_Assignment:_ Using the entries below, write out the line with "ATOM 136 C C", the line with "ATOM 143 N N", and every line in between, exactly as each is written.
======== Supplied information
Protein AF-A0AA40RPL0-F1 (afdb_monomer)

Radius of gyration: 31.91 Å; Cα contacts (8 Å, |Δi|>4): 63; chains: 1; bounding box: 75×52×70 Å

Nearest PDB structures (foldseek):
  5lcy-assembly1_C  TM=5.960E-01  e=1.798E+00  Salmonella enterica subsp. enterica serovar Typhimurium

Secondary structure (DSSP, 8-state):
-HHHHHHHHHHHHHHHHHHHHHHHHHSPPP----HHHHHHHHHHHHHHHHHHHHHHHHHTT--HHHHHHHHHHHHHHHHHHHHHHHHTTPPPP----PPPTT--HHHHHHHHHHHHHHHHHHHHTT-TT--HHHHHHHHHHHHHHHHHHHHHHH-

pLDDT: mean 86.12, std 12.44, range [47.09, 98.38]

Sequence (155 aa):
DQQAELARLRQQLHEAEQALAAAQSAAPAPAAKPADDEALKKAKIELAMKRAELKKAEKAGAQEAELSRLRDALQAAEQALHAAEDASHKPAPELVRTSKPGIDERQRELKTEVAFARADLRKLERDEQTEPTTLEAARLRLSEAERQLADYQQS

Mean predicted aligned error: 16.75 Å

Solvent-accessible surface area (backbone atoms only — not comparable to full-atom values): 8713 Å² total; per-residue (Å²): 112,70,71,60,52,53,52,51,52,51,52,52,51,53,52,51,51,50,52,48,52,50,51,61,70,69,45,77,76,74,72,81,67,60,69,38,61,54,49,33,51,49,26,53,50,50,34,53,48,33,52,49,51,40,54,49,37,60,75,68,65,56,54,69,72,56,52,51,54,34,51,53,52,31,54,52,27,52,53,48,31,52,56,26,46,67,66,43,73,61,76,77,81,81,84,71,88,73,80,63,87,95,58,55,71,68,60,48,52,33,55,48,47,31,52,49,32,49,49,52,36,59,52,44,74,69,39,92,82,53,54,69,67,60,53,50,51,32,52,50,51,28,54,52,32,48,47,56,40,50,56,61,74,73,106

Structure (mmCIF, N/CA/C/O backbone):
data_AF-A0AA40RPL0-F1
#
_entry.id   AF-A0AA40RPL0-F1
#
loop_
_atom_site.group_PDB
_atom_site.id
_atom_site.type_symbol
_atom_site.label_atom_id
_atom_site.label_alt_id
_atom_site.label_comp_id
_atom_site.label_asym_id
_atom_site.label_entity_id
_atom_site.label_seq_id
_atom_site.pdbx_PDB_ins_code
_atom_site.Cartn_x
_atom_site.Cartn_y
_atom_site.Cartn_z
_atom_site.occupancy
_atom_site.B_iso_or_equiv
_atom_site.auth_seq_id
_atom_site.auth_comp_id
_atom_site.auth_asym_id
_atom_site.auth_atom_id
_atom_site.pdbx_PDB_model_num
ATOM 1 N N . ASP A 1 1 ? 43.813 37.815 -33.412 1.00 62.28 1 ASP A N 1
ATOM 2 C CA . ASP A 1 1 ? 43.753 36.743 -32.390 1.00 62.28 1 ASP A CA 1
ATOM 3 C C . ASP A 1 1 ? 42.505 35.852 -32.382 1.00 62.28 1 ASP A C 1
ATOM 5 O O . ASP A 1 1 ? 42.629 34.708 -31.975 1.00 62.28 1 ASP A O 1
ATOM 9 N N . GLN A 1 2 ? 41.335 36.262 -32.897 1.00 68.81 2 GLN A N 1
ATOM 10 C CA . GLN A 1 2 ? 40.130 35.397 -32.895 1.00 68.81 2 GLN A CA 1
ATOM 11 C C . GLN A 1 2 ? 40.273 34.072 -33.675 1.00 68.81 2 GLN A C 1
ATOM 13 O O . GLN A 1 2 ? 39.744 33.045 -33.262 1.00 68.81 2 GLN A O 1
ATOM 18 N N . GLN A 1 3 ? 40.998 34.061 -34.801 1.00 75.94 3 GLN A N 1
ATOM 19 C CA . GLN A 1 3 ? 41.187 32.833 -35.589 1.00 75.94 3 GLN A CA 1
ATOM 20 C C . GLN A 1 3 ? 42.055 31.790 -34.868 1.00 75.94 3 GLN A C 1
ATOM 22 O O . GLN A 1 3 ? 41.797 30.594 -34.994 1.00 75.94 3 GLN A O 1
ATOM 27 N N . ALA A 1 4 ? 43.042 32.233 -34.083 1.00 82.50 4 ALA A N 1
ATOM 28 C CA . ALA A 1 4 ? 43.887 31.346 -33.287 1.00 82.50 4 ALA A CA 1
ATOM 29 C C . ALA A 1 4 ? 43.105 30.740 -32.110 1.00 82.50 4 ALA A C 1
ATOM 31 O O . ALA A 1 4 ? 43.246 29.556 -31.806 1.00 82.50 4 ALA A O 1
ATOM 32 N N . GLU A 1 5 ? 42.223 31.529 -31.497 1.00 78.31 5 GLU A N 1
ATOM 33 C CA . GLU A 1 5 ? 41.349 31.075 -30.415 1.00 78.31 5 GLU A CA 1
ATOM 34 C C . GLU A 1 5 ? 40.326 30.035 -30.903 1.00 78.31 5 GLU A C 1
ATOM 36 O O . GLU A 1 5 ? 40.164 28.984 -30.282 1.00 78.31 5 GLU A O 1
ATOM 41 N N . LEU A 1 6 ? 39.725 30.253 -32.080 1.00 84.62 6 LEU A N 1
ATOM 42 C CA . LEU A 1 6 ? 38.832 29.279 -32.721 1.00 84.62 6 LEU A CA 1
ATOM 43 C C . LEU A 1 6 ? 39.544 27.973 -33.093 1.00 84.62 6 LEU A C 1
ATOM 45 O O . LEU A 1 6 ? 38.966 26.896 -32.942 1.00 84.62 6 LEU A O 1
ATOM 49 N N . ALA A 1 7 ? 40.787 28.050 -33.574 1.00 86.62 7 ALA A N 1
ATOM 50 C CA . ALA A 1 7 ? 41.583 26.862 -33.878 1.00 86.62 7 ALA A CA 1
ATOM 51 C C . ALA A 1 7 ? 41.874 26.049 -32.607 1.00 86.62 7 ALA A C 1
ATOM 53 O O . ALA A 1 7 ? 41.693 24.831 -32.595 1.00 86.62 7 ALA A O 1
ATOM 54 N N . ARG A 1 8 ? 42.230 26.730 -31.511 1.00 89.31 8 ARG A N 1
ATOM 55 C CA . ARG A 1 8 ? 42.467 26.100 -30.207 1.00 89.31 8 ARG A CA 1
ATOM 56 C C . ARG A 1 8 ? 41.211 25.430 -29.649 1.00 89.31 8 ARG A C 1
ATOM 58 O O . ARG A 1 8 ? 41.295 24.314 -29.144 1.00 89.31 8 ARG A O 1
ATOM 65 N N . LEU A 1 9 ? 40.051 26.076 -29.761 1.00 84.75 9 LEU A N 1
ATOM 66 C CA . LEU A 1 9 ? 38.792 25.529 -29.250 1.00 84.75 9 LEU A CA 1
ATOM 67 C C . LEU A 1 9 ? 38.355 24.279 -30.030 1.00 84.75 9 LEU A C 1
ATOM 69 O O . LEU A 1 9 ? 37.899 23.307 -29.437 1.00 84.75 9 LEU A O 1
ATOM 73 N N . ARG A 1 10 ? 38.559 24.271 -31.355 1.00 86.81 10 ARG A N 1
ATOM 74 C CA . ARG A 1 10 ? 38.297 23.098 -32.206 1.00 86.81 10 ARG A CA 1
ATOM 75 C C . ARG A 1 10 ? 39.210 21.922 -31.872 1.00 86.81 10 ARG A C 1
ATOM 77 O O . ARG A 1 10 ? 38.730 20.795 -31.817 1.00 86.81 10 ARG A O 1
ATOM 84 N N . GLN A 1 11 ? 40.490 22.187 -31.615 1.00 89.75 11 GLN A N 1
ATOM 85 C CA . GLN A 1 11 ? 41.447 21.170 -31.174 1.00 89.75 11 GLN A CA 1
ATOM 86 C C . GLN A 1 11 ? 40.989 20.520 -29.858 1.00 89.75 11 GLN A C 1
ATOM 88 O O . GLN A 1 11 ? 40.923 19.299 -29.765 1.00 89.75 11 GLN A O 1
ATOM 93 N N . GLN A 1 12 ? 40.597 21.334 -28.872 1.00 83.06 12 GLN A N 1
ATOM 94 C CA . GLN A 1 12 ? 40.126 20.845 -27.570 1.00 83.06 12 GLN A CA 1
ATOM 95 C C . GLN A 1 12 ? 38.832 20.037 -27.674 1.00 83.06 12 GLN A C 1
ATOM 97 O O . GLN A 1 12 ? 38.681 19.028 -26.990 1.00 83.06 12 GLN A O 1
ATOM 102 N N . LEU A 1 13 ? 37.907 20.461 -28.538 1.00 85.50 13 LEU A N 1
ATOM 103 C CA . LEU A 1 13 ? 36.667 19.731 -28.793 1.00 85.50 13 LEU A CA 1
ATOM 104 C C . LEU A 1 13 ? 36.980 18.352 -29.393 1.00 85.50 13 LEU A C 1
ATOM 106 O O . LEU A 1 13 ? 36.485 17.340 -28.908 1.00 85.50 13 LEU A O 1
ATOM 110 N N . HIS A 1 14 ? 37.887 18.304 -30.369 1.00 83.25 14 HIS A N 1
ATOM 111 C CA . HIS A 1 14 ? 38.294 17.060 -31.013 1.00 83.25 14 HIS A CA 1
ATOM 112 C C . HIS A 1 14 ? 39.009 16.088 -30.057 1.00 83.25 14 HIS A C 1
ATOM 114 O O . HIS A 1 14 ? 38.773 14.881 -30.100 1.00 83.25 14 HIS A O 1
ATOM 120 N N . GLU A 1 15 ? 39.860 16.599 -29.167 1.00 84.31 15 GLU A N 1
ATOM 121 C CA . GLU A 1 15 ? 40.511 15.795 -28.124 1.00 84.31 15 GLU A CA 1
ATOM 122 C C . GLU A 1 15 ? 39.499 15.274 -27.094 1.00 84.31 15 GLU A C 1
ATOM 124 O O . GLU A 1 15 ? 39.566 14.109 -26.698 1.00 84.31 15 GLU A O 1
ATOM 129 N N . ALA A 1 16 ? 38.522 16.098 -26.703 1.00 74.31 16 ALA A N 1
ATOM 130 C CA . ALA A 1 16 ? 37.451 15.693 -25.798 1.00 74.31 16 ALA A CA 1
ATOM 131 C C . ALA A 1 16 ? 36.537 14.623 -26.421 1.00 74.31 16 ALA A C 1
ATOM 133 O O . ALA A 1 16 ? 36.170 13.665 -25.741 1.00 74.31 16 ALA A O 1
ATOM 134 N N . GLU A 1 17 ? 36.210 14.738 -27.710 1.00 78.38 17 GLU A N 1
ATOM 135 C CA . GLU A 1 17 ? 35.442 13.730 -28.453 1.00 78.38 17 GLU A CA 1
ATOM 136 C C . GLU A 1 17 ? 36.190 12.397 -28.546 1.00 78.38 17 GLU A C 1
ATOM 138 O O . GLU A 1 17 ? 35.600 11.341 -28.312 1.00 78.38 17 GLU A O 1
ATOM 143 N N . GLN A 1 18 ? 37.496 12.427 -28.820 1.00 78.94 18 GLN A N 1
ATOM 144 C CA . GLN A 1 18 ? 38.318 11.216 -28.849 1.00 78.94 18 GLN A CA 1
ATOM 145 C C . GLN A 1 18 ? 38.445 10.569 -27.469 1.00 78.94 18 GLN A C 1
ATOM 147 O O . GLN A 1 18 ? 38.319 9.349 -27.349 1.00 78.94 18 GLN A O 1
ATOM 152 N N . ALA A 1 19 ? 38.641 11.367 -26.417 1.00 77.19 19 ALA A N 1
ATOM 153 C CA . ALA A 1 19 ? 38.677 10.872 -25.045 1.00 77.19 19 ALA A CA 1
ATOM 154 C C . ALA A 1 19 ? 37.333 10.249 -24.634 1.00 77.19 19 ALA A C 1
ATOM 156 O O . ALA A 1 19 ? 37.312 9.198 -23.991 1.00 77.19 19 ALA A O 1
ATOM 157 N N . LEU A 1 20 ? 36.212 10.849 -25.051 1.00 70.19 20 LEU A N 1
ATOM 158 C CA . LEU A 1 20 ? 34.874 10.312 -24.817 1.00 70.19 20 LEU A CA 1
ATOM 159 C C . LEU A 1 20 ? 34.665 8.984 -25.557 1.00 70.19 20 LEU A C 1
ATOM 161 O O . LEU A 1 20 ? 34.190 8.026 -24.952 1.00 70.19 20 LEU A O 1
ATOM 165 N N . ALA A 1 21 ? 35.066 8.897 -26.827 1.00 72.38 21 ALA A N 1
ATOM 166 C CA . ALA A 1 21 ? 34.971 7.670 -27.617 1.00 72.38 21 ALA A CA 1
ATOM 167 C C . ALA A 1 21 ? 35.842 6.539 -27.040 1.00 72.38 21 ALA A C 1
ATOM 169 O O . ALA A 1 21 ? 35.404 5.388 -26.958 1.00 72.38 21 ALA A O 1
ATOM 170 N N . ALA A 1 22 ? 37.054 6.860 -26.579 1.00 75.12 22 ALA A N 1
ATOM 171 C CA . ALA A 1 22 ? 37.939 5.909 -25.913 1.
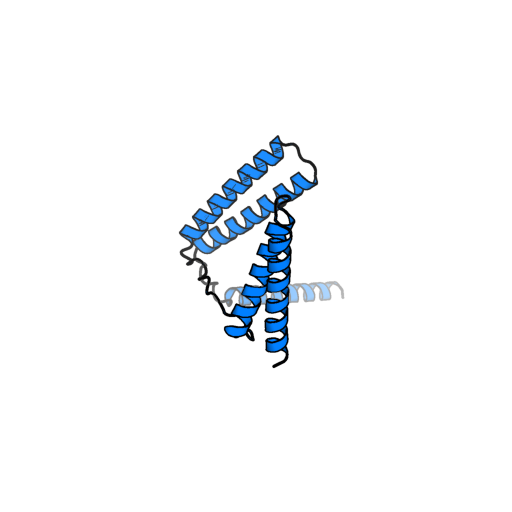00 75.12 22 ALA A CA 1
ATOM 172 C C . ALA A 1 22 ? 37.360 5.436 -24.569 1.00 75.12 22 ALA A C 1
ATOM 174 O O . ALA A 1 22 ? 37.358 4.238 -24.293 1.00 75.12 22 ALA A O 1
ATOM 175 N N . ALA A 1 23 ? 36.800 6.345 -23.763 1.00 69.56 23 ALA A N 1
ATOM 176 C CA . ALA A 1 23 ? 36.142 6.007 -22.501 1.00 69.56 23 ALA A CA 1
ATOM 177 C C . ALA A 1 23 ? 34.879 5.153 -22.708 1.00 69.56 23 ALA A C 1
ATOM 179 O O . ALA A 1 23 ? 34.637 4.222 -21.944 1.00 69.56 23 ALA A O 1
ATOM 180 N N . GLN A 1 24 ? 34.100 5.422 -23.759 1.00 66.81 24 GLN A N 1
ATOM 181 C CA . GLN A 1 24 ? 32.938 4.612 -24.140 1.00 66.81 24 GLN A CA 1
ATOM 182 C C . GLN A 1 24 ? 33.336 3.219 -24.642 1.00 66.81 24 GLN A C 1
================
_Response area:_
ATOM 136 C C . GLU A 1 17 ? 36.190 12.397 -28.546 1.00 78.38 17 GLU A C 1
ATOM 138 O O . GLU A 1 17 ? 35.600 11.341 -28.312 1.00 78.38 17 GLU A O 1
ATOM 143 N N . GLN A 1 18 ? 37.496 12.427 -28.820 1.00 78.94 18 GLN A N 1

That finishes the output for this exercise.